文本浅层分析shallow parsing

2021-08-14  本文已影响0人  ltochange

Shallow parsing 又叫Chunking(分块)是介于词性标注和Constituency parsing 之间的一种浅层分析方法。用于识别文本中最小短语块,例如名词短语NP,动词短语VP以及介词短语PP等。

介绍

在这里插入图片描述

例如上图中,从文本 "We saw the yellow dog",提取出名词短语块,称为NP-chunk。最后得到相应的浅层句法结构

在这里插入图片描述

从解决方法上看与命名实体识别NER相似,都是序列标注的问题,常用的标签有BMESBIOBIOE。标签与相应的块名称X组合, 例如B-NP 代表块名词短语的开头。

序列标注的标签
图片来自博客

句子中的短语块,一般有以下几种类型:


在这里插入图片描述

但是现有的工具(spacytextblob等),一般只关注NP-chunking任务,仅仅提取文本序列中的名词短语块。
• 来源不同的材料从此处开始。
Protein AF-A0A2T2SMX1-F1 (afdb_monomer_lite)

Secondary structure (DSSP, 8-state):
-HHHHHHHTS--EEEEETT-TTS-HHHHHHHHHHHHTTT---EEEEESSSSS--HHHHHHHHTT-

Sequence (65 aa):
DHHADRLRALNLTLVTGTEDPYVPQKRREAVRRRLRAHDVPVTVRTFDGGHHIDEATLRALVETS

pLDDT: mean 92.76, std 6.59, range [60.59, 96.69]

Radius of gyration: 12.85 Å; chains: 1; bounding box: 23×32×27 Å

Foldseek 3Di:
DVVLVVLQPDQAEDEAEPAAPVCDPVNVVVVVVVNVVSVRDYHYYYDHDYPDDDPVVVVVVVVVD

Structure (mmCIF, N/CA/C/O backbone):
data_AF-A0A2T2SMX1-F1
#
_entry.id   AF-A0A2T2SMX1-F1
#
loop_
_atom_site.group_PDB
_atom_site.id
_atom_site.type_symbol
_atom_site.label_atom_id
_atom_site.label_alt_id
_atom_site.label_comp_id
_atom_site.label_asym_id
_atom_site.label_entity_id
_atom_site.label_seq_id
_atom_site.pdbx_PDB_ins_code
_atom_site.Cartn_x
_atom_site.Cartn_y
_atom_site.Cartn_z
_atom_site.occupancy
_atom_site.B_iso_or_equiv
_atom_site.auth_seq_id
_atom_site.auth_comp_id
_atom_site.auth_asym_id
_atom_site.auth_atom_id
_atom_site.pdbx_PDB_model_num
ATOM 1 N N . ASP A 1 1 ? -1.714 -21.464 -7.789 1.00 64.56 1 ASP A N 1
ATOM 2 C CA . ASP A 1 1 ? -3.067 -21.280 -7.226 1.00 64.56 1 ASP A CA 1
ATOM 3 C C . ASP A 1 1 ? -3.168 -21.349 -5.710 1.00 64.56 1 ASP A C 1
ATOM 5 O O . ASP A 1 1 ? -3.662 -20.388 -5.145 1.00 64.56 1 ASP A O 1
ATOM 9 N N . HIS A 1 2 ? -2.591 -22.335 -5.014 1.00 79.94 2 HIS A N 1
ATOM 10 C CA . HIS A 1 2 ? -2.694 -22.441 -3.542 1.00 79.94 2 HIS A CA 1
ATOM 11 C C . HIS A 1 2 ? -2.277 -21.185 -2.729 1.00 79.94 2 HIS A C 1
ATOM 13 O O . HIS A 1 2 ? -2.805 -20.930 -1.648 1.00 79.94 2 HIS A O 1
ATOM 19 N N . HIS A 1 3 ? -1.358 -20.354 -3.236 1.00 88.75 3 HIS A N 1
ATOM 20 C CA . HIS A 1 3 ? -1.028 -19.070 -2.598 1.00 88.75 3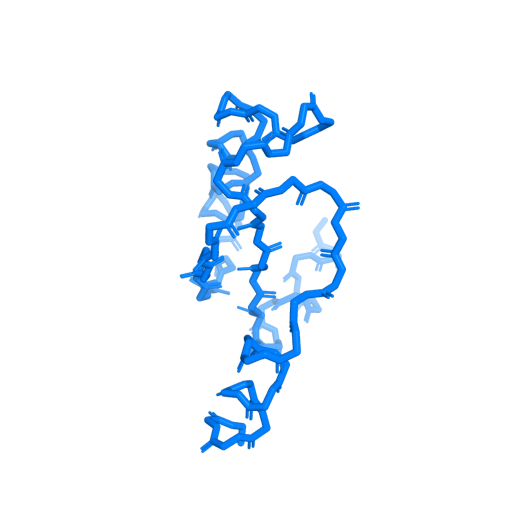 HIS A CA 1
ATOM 21 C C . HIS A 1 3 ? -2.146 -18.027 -2.728 1.00 88.75 3 HIS A C 1
ATOM 23 O O . HIS A 1 3 ? -2.376 -17.273 -1.789 1.00 88.75 3 HIS A O 1
ATOM 29 N N . ALA A 1 4 ? -2.834 -17.979 -3.872 1.00 91.62 4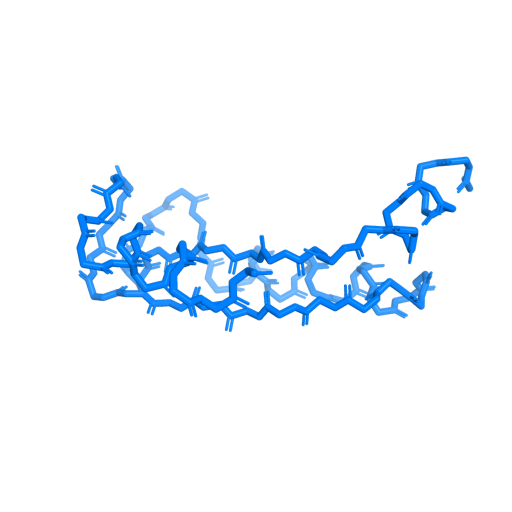 ALA A N 1
ATOM 30 C CA . ALA A 1 4 ? -3.925 -17.038 -4.097 1.00 91.62 4 ALA A CA 1
ATOM 31 C C . ALA A 1 4 ? -5.118 -17.355 -3.188 1.00 91.62 4 ALA A C 1
ATOM 33 O O . ALA A 1 4 ? -5.692 -16.432 -2.621 1.00 91.62 4 ALA A O 1
ATOM 34 N N . ASP A 1 5 ? -5.423 -18.640 -2.973 1.00 93.25 5 ASP A N 1
ATOM 35 C CA . ASP A 1 5 ? -6.472 -19.063 -2.035 1.00 93.25 5 ASP A CA 1
ATOM 36 C C . ASP A 1 5 ? -6.198 -18.578 -0.612 1.00 93.25 5 ASP A C 1
ATOM 38 O O . ASP A 1 5 ? -7.071 -18.002 0.033 1.00 93.25 5 ASP A O 1
ATOM 42 N N . ARG A 1 6 ? -4.955 -18.736 -0.145 1.00 94.50 6 ARG A N 1
ATOM 43 C CA . ARG A 1 6 ? -4.548 -18.252 1.178 1.00 94.50 6 ARG A CA 1
ATOM 44 C C . ARG A 1 6 ? -4.640 -16.738 1.286 1.00 94.50 6 ARG A C 1
ATOM 46 O O . ARG A 1 6 ? -5.138 -16.244 2.285 1.00 94.50 6 ARG A O 1
ATOM 53 N N . LEU A 1 7 ? -4.180 -16.005 0.273 1.00 94.31 7 LEU A N 1
ATOM 54 C CA . LEU A 1 7 ? -4.237 -14.542 0.284 1.00 94.31 7 LEU A CA 1
ATOM 55 C C . LEU A 1 7 ? -5.675 -14.015 0.219 1.00 94.31 7 LEU A C 1
ATOM 57 O O . LEU A 1 7 ? -5.973 -13.034 0.888 1.00 94.31 7 LEU A O 1
ATOM 61 N N . ARG A 1 8 ? -6.568 -14.678 -0.528 1.00 94.88 8 ARG A N 1
ATOM 62 C CA . ARG A 1 8 ? -8.003 -14.351 -0.565 1.00 94.88 8 ARG A CA 1
ATOM 63 C C . ARG A 1 8 ? -8.689 -14.520 0.788 1.00 94.88 8 ARG A C 1
ATOM 65 O O . ARG A 1 8 ? -9.650 -13.813 1.062 1.00 94.88 8 ARG A O 1
ATOM 72 N N . ALA A 1 9 ? -8.201 -15.433 1.623 1.00 95.25 9 ALA A N 1
ATOM 73 C CA . ALA A 1 9 ? -8.719 -15.641 2.971 1.00 95.25 9 ALA A CA 1
ATOM 74 C C . ALA A 1 9 ? -8.218 -14.602 3.997 1.00 95.25 9 ALA A C 1
ATOM 76 O O . ALA A 1 9 ? -8.655 -14.632 5.145 1.00 95.25 9 ALA A O 1
ATOM 77 N N . LEU A 1 10 ? -7.301 -13.702 3.619 1.00 93.00 10 LEU A N 1
ATOM 78 C CA . LEU A 1 10 ? -6.754 -12.668 4.501 1.00 93.00 10 LEU A CA 1
ATOM 79 C C . LEU A 1 10 ? -7.404 -11.305 4.246 1.00 93.00 10 LEU A C 1
ATOM 81 O O . LEU A 1 10 ? -7.760 -10.968 3.119 1.00 93.00 10 LEU A O 1
ATOM 85 N N . ASN A 1 11 ? -7.418 -10.458 5.277 1.00 91.38 11 ASN A N 1
ATOM 86 C CA . ASN A 1 11 ? -7.578 -9.016 5.101 1.00 91.38 11 ASN A CA 1
ATOM 87 C C . ASN A 1 11 ? -6.226 -8.393 4.701 1.00 91.38 11 ASN A C 1
ATOM 89 O O . ASN A 1 11 ? -5.499 -7.834 5.525 1.00 91.38 11 ASN A O 1
ATOM 93 N N . LEU A 1 12 ? -5.826 -8.584 3.441 1.00 94.62 12 LEU A N 1
ATOM 94 C CA . LEU A 1 12 ? -4.509 -8.174 2.958 1.00 94.62 12 LEU A CA 1
ATOM 95 C C . LEU A 1 12 ? -4.397 -6.644 2.862 1.00 94.62 12 LEU A C 1
ATOM 97 O O . LEU A 1 12 ? -5.089 -6.004 2.069 1.00 94.62 12 LEU A O 1
ATOM 101 N N . THR A 1 13 ? -3.437 -6.072 3.590 1.00 95.06 13 THR A N 1
ATOM 102 C CA . THR A 1 13 ? -3.039 -4.666 3.449 1.00 95.06 13 THR A CA 1
ATOM 103 C C . THR A 1 13 ? -1.601 -4.564 2.949 1.00 95.06 13 THR A C 1
ATOM 105 O O . THR A 1 13 ? -0.695 -5.182 3.504 1.00 95.06 13 THR A O 1
ATOM 108 N N . LEU A 1 14 ? -1.384 -3.774 1.897 1.00 94.69 14 LEU A N 1
ATOM 109 C CA . LEU A 1 14 ? -0.057 -3.390 1.419 1.00 94.69 14 LEU A CA 1
ATOM 110 C C . LEU A 1 14 ? 0.254 -1.965 1.862 1.00 94.69 14 LEU A C 1
ATOM 112 O O . LEU A 1 14 ? -0.530 -1.053 1.599 1.00 94.69 14 LEU A O 1
ATOM 116 N N . VAL A 1 15 ? 1.423 -1.782 2.471 1.00 95.50 15 VAL A N 1
ATOM 117 C CA . VAL A 1 15 ? 1.923 -0.482 2.925 1.00 95.50 15 VAL A CA 1
ATOM 118 C C . VAL A 1 15 ? 3.215 -0.150 2.190 1.00 95.50 15 VAL A C 1
ATOM 120 O O . VAL A 1 15 ? 4.100 -0.999 2.091 1.00 95.50 15 VAL A O 1
ATOM 123 N N . THR A 1 16 ? 3.323 1.061 1.642 1.00 95.81 16 THR A N 1
ATOM 124 C CA . THR A 1 16 ? 4.540 1.523 0.950 1.00 95.81 16 THR A CA 1
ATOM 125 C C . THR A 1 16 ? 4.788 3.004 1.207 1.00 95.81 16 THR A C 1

conll2000-chunking任务提取NP, VP以及PP短语块,这里也提供了相应的数据集

实践

可以使用基于规则的方法和基于机器学习的方法

基于规则的方法

基于规则的方法需要手动定义chunking的文法,并且需要注意嵌套

def preprocess(doc):
    sentences = nltk.sent_tokenize(doc)
    sentences = [nltk.word_tokenize(sent) for sent in sentences]
    sentences = [nltk.pos_tag(sent) for sent in sentences]
    return sentences


sentence = "The blogger taught the reader to chunk"
sentence = preprocess(sentence)
print(sentence)

grammar = "NP: {<DT>?<JJ>*<NN>}" 
# 匹配模式,限定词(0或1个) + 形容词(0个以上) + 名词
NPChunker = nltk.RegexpParser(grammar)
result = NPChunker.parse(sentence[0])
print(result)

输出:

[[('The', 'DT'), ('blogger', 'NN'), ('taught', 'VBD'), ('the', 'DT'), ('reader', 'NN'), ('to', 'TO'), ('chunk', 'VB')]]
(S
  (NP The/DT blogger/NN)
  taught/VBD
  (NP the/DT reader/NN)
  to/TO
  chunk/VB)

基于机器学习的方法(最大熵分类器)

输入有两种形式,一是原始的文本,二是原始文本+词性标注(准确率相比前者会高很多)

这里使用nltk中自带的语料conll2000,可使用如下命令下载,训练最大熵分类器,自动提取文本中的名词短语块NP,动词短语块VP和介词短语块PP:

import nltk
nltk.download("conll2000")

代码如下:

def tags_since_dt(sentence, i):
    tags = set()
    for word, pos in sentence[:i]:
        if pos == 'DT':
            tags = set()
        else:
            tags.add(pos)
    return '+'.join(sorted(tags))


def npchunk_features(sentence, i, history):
    word, pos = sentence[i]
    if i == 0:
        prevword, prevpos = "&lt;START&gt;", "&lt;START&gt;"
    else:
        prevword, prevpos = sentence[i - 1]
    if i == len(sentence) - 1:
        nextword, nextpos = "&lt;END&gt;", "&lt;END&gt;"
    else:
        nextword, nextpos = sentence[i + 1]
    return {"pos": pos,
            "word": word,
            "prevpos": prevpos,
            "nextpos": nextpos,
            "prevword": prevword,
            "nextword": nextword,
            "prevpos+pos": "%s+%s" % (prevpos, pos),
            "pos+nextpos": "%s+%s" % (pos, nextpos),
            "prevpos+pos+nextpos": "%s+%s+%s" % (prevpos, pos, nextpos),
            "prevword+word+nextword": "%s+%s+%s" % (prevword, word, nextword),
            "tags-since-dt": tags_since_dt(sentence, i)}


class ConsecutiveNPChunkTagger(nltk.TaggerI):

    def __init__(self, train_sents):
        train_set = []
        for tagged_sent in train_sents:
            untagged_sent = nltk.tag.untag(tagged_sent)
            history = []
            for i, (word, tag) in enumerate(tagged_sent):
                featureset = npchunk_features(untagged_sent, i, history)
                train_set.append((featureset, tag))
                history.append(tag)
        self.classifier = nltk.MaxentClassifier.train(
            train_set, algorithm='IIS', trace=0)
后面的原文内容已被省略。